Stored items:
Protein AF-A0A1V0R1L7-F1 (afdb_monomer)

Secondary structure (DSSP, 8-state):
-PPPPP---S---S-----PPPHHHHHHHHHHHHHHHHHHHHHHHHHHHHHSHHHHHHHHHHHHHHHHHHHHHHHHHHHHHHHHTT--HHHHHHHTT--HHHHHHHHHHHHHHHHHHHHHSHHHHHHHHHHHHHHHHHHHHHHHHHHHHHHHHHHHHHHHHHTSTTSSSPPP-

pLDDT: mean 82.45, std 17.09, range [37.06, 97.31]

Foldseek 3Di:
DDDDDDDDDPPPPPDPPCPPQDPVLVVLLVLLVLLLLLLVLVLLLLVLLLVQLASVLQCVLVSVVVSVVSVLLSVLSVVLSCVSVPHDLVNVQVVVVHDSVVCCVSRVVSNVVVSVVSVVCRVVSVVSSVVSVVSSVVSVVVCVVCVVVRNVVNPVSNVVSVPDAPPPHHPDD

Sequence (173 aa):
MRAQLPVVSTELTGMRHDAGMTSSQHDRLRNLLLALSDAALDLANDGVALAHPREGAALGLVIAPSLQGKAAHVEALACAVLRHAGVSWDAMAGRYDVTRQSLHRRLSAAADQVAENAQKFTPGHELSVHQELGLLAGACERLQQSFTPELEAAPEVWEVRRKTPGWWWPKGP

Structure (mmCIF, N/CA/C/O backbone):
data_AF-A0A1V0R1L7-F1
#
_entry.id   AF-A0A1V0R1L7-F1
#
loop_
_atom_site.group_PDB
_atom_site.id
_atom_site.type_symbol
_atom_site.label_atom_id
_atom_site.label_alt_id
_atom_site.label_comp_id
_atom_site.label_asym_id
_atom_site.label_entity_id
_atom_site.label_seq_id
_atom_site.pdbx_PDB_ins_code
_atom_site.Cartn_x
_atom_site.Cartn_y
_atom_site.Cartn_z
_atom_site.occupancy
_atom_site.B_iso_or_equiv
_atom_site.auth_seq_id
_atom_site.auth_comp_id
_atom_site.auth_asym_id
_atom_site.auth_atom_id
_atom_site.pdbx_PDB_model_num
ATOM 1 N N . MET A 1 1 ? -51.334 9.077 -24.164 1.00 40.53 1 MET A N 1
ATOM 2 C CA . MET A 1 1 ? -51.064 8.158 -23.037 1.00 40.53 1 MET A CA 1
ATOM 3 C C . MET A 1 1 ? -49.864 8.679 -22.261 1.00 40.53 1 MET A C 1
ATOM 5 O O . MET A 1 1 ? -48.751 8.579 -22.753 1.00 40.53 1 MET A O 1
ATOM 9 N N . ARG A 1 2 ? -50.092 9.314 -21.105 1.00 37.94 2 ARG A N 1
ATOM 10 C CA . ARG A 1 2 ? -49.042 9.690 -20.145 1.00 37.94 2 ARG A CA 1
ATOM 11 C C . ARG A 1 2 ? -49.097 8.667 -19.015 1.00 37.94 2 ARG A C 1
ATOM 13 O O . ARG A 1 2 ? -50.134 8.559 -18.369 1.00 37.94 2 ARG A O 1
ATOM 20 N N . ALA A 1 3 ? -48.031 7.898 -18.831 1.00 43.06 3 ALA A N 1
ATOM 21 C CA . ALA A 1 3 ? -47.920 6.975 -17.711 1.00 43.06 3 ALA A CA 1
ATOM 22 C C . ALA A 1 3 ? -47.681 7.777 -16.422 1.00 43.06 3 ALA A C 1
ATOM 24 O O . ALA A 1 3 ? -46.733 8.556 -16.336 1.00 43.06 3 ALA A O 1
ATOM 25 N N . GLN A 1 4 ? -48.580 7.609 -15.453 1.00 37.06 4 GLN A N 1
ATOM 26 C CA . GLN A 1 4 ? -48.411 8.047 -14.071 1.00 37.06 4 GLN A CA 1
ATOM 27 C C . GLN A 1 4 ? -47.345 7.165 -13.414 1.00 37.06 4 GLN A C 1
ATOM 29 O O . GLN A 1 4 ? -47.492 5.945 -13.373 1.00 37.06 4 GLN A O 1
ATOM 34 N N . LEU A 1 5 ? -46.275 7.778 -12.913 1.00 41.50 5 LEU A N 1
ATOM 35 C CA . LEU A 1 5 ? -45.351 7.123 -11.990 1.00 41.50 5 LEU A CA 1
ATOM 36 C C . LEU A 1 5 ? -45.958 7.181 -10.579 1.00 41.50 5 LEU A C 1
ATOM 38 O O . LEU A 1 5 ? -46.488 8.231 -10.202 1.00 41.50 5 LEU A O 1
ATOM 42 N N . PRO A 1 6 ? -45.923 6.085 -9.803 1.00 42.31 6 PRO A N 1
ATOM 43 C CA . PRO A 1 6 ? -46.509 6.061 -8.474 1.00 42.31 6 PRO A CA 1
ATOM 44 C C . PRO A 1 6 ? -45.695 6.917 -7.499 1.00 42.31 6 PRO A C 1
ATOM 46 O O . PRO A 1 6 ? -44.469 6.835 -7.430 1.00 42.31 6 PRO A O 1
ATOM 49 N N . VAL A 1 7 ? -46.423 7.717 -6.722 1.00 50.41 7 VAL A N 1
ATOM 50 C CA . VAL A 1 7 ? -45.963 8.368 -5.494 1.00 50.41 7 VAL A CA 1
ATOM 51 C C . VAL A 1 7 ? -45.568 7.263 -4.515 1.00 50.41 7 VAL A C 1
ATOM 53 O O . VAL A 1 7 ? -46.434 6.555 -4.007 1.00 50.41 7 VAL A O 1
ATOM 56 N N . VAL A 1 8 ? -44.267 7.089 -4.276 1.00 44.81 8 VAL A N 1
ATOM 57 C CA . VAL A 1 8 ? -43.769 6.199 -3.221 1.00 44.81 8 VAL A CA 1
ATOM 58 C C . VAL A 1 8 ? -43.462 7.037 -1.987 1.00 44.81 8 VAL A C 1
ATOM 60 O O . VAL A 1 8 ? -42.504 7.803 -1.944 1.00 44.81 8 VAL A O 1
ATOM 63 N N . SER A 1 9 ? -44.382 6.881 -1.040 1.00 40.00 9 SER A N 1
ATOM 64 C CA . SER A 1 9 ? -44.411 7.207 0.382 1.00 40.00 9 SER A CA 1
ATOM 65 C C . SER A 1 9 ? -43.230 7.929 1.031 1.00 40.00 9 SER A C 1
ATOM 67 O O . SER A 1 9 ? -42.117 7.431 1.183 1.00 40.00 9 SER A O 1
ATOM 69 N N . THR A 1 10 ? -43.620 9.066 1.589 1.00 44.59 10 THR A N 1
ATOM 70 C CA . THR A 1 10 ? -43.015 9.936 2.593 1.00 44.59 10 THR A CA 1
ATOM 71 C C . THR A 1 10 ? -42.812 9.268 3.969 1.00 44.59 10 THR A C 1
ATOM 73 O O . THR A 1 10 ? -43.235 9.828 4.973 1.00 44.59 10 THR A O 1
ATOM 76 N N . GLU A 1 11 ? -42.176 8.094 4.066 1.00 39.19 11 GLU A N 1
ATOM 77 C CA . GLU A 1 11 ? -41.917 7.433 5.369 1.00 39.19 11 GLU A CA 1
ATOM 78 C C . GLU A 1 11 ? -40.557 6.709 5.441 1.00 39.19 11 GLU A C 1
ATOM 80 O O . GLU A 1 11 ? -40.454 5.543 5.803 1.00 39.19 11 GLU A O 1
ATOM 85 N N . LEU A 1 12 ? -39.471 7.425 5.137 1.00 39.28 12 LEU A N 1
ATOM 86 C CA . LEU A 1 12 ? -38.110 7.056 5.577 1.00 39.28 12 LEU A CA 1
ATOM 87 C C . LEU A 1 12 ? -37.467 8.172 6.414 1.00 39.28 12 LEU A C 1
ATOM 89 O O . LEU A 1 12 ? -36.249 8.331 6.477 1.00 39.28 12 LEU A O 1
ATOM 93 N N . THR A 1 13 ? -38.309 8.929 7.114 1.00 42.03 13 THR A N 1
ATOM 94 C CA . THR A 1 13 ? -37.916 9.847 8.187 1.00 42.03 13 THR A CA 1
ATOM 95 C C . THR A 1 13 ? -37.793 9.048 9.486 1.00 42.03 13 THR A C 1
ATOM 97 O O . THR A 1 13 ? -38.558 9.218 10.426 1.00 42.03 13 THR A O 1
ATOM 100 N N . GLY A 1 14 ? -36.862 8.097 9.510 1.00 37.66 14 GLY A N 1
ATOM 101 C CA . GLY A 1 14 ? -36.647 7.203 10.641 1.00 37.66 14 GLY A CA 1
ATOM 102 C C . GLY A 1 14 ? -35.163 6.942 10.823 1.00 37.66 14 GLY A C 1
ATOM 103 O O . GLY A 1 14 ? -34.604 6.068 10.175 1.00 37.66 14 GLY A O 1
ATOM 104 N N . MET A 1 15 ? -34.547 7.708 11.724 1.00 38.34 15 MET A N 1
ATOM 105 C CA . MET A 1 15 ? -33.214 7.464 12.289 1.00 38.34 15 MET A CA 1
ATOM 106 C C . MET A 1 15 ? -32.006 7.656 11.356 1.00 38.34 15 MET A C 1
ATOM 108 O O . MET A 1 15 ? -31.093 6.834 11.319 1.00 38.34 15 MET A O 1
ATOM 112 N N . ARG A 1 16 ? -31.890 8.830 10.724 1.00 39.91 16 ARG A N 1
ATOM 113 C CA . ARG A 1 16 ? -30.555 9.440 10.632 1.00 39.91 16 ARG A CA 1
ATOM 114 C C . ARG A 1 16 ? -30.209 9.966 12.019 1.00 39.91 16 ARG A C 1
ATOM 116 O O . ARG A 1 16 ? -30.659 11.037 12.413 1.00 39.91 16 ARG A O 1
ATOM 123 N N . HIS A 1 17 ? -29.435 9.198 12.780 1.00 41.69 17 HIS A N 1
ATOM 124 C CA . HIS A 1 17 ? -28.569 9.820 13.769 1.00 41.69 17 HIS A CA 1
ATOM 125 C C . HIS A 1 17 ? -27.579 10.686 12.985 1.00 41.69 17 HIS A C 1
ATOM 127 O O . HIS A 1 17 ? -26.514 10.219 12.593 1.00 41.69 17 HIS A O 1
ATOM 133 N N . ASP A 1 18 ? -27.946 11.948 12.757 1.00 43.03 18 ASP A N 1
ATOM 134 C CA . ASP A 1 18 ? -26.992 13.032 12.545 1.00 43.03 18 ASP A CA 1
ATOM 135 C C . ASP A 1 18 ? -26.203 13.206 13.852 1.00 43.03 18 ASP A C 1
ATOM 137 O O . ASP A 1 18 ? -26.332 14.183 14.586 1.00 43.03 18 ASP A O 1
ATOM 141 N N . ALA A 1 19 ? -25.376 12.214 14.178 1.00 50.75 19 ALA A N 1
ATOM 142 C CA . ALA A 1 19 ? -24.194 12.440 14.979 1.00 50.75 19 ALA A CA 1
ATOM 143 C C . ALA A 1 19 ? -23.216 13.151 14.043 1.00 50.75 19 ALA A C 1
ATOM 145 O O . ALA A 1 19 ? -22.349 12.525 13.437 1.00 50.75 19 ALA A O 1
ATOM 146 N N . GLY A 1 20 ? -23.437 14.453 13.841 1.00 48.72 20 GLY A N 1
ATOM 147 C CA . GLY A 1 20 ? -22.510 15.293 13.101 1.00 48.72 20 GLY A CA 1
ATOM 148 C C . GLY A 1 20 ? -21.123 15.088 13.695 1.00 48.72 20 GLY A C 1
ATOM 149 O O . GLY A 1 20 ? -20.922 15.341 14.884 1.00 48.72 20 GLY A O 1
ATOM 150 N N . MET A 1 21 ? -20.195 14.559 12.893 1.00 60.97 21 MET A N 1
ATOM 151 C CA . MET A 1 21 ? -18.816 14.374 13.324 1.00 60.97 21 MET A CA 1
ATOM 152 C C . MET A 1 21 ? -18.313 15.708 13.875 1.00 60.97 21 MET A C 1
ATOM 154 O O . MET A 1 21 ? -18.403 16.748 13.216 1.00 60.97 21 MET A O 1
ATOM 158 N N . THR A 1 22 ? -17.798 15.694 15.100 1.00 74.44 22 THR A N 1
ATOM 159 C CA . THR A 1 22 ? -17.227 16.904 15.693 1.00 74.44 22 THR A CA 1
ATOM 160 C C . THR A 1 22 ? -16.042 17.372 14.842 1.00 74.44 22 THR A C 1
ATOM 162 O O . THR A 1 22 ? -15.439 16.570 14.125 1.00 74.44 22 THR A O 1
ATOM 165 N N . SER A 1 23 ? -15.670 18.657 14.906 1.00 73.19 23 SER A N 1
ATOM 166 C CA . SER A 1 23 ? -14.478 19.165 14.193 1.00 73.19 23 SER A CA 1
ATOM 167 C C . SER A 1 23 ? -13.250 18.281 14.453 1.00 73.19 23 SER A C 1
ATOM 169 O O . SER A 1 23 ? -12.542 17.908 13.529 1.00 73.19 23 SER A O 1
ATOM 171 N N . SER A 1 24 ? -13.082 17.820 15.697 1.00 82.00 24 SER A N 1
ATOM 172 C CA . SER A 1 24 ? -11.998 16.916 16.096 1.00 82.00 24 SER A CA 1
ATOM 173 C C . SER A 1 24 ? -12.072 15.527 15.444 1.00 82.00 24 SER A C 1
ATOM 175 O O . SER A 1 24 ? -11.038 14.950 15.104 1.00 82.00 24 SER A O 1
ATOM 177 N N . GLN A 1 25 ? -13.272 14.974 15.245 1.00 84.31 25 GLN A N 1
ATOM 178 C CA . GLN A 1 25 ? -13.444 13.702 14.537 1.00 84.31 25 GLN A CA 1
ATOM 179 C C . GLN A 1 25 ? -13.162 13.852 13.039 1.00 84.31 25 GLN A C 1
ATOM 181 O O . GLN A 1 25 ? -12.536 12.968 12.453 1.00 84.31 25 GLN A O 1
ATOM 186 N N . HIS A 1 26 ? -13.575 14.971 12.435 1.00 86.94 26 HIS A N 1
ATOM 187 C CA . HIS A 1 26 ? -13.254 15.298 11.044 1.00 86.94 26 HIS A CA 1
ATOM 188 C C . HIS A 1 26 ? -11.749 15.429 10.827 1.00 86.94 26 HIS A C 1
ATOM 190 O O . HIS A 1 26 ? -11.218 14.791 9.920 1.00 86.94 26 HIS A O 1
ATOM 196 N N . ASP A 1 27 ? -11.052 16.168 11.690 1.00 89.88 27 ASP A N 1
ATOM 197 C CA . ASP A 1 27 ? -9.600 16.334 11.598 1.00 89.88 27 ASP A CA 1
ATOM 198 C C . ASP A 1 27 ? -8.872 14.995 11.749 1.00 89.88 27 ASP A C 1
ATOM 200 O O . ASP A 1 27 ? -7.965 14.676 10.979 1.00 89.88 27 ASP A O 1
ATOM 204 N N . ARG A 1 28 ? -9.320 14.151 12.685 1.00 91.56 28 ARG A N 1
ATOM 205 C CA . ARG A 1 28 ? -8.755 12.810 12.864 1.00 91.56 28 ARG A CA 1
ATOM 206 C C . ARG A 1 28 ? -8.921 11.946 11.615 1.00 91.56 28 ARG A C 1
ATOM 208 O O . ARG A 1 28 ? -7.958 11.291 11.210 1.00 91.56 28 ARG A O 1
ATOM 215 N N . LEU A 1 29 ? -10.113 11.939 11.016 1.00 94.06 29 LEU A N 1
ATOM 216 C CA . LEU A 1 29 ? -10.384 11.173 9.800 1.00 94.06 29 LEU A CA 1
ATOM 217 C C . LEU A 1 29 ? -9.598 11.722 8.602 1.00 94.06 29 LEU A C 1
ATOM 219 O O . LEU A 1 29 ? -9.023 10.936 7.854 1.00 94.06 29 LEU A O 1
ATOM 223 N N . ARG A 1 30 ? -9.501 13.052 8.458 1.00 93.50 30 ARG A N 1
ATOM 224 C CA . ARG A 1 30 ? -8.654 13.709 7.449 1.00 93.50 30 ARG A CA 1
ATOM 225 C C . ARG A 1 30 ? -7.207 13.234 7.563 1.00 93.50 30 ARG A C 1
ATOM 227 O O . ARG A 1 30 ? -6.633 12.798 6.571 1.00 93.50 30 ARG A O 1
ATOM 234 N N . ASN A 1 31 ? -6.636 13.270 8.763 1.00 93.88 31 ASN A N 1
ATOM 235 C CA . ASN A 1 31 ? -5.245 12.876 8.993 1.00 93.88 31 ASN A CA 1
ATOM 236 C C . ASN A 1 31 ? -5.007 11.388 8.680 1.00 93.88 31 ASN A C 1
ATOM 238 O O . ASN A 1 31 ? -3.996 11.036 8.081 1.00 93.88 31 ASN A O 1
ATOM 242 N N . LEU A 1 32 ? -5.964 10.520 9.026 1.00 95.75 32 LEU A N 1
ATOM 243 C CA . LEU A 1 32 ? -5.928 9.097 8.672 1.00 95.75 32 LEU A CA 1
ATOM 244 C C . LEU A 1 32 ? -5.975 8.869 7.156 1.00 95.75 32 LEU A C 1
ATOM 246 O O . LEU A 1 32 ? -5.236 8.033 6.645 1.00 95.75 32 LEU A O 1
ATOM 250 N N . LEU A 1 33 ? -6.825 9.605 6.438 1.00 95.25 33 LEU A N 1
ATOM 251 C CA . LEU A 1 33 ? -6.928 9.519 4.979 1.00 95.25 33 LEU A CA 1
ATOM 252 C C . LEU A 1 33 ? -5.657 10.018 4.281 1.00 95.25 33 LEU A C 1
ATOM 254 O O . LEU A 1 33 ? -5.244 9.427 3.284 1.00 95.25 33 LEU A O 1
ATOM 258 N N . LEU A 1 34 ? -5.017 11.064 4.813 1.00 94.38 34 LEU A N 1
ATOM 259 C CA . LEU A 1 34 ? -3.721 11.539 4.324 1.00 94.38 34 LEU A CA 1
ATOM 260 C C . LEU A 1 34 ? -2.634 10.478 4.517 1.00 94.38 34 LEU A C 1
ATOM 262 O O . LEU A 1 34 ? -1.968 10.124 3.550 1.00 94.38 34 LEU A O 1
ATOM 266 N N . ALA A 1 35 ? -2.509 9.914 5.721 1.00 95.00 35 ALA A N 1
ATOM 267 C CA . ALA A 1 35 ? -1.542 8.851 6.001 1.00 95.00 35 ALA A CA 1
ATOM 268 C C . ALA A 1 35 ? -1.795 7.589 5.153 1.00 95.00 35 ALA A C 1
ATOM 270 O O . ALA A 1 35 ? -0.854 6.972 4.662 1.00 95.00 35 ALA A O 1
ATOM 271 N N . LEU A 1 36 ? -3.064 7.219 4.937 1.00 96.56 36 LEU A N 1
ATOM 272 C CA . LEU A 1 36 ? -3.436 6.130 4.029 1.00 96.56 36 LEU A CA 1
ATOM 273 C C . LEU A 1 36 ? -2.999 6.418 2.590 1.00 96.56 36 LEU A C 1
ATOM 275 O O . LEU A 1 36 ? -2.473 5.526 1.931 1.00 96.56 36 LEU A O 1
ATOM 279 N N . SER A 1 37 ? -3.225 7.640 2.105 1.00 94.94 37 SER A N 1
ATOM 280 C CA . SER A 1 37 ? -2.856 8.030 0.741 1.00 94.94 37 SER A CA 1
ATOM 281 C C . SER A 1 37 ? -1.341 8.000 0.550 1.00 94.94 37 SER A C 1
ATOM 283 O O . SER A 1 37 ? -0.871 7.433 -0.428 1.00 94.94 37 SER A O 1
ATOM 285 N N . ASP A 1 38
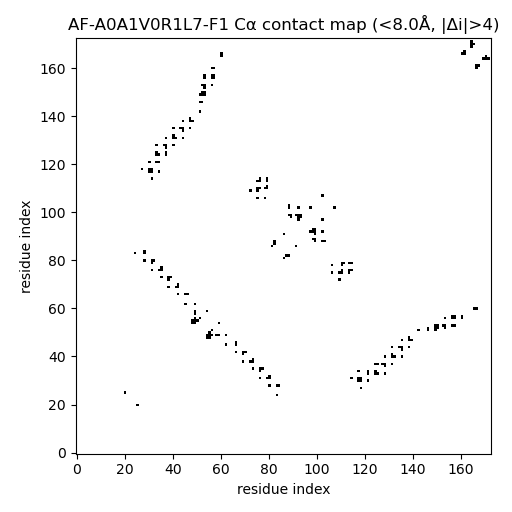 ? -0.594 8.539 1.512 1.00 94.12 38 ASP A N 1
ATOM 286 C CA . ASP A 1 38 ? 0.871 8.516 1.559 1.00 94.12 38 ASP A CA 1
ATOM 287 C C . ASP A 1 38 ? 1.415 7.079 1.468 1.00 94.12 38 ASP A C 1
ATOM 289 O O . ASP A 1 38 ? 2.116 6.721 0.522 1.00 94.12 38 ASP A O 1
ATOM 293 N N . ALA A 1 39 ? 0.973 6.200 2.374 1.00 94.12 39 ALA A N 1
ATOM 294 C CA . ALA A 1 39 ? 1.390 4.798 2.387 1.00 94.12 39 ALA A CA 1
ATOM 295 C C . ALA A 1 39 ? 0.986 4.031 1.114 1.00 94.12 39 ALA A C 1
ATOM 297 O O . ALA A 1 39 ? 1.709 3.141 0.662 1.00 94.12 39 ALA A O 1
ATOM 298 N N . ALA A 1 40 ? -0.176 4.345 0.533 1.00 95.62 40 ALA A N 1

## The task:
Copy the entries above exactly, but only from the line holding "ATOM 80 O O" through the line holding "ATOM 127 O O", both included.

## Finished task:
ATOM 80 O O . GLU A 1 11 ? -40.454 5.543 5.803 1.00 39.19 11 GLU A O 1
ATOM 85 N N . LEU A 1 12 ? -39.471 7.425 5.137 1.00 39.28 12 LEU A N 1
ATOM 86 C CA . LEU A 1 12 ? -38.110 7.056 5.577 1.00 39.28 12 LEU A CA 1
ATOM 87 C C . LEU A 1 12 ? -37.467 8.172 6.414 1.00 39.28 12 LEU A C 1
ATOM 89 O O . LEU A 1 12 ? -36.249 8.331 6.477 1.00 39.28 12 LEU A O 1
ATOM 93 N N . THR A 1 13 ? -38.309 8.929 7.114 1.00 42.03 13 THR A N 1
ATOM 94 C CA . THR A 1 13 ? -37.916 9.847 8.187 1.00 42.03 13 THR A CA 1
ATOM 95 C C . THR A 1 13 ? -37.793 9.048 9.486 1.00 42.03 13 THR A C 1
ATOM 97 O O . THR A 1 13 ? -38.558 9.218 10.426 1.00 42.03 13 THR A O 1
ATOM 100 N N . GLY A 1 14 ? -36.862 8.097 9.510 1.00 37.66 14 GLY A N 1
ATOM 101 C CA . GLY A 1 14 ? -36.647 7.203 10.641 1.00 37.66 14 GLY A CA 1
ATOM 102 C C . GLY A 1 14 ? -35.163 6.942 10.823 1.00 37.66 14 GLY A C 1
ATOM 103 O O . GLY A 1 14 ? -34.604 6.068 10.175 1.00 37.66 14 GLY A O 1
ATOM 104 N N . MET A 1 15 ? -34.547 7.708 11.724 1.00 38.34 15 MET A N 1
ATOM 105 C CA . MET A 1 15 ? -33.214 7.464 12.289 1.00 38.34 15 MET A CA 1
ATOM 106 C C . MET A 1 15 ? -32.006 7.656 11.356 1.00 38.34 15 MET A C 1
ATOM 108 O O . MET A 1 15 ? -31.093 6.834 11.319 1.00 38.34 15 MET A O 1
ATOM 112 N N . ARG A 1 16 ? -31.890 8.830 10.724 1.00 39.91 16 ARG A N 1
ATOM 113 C CA . ARG A 1 16 ? -30.555 9.440 10.632 1.00 39.91 16 ARG A CA 1
ATOM 114 C C . ARG A 1 16 ? -30.209 9.966 12.019 1.00 39.91 16 ARG A C 1
ATOM 116 O O . ARG A 1 16 ? -30.659 11.037 12.413 1.00 39.91 16 ARG A O 1
ATOM 123 N N . HIS A 1 17 ? -29.435 9.198 12.780 1.00 41.69 17 HIS A N 1
ATOM 124 C CA . HIS A 1 17 ? -28.569 9.820 13.769 1.00 41.69 17 HIS A CA 1
ATOM 125 C C . HIS A 1 17 ? -27.579 10.686 12.985 1.00 41.69 17 HIS A C 1
ATOM 127 O O . HIS A 1 17 ? -26.514 10.219 12.593 1.00 41.69 17 HIS A O 1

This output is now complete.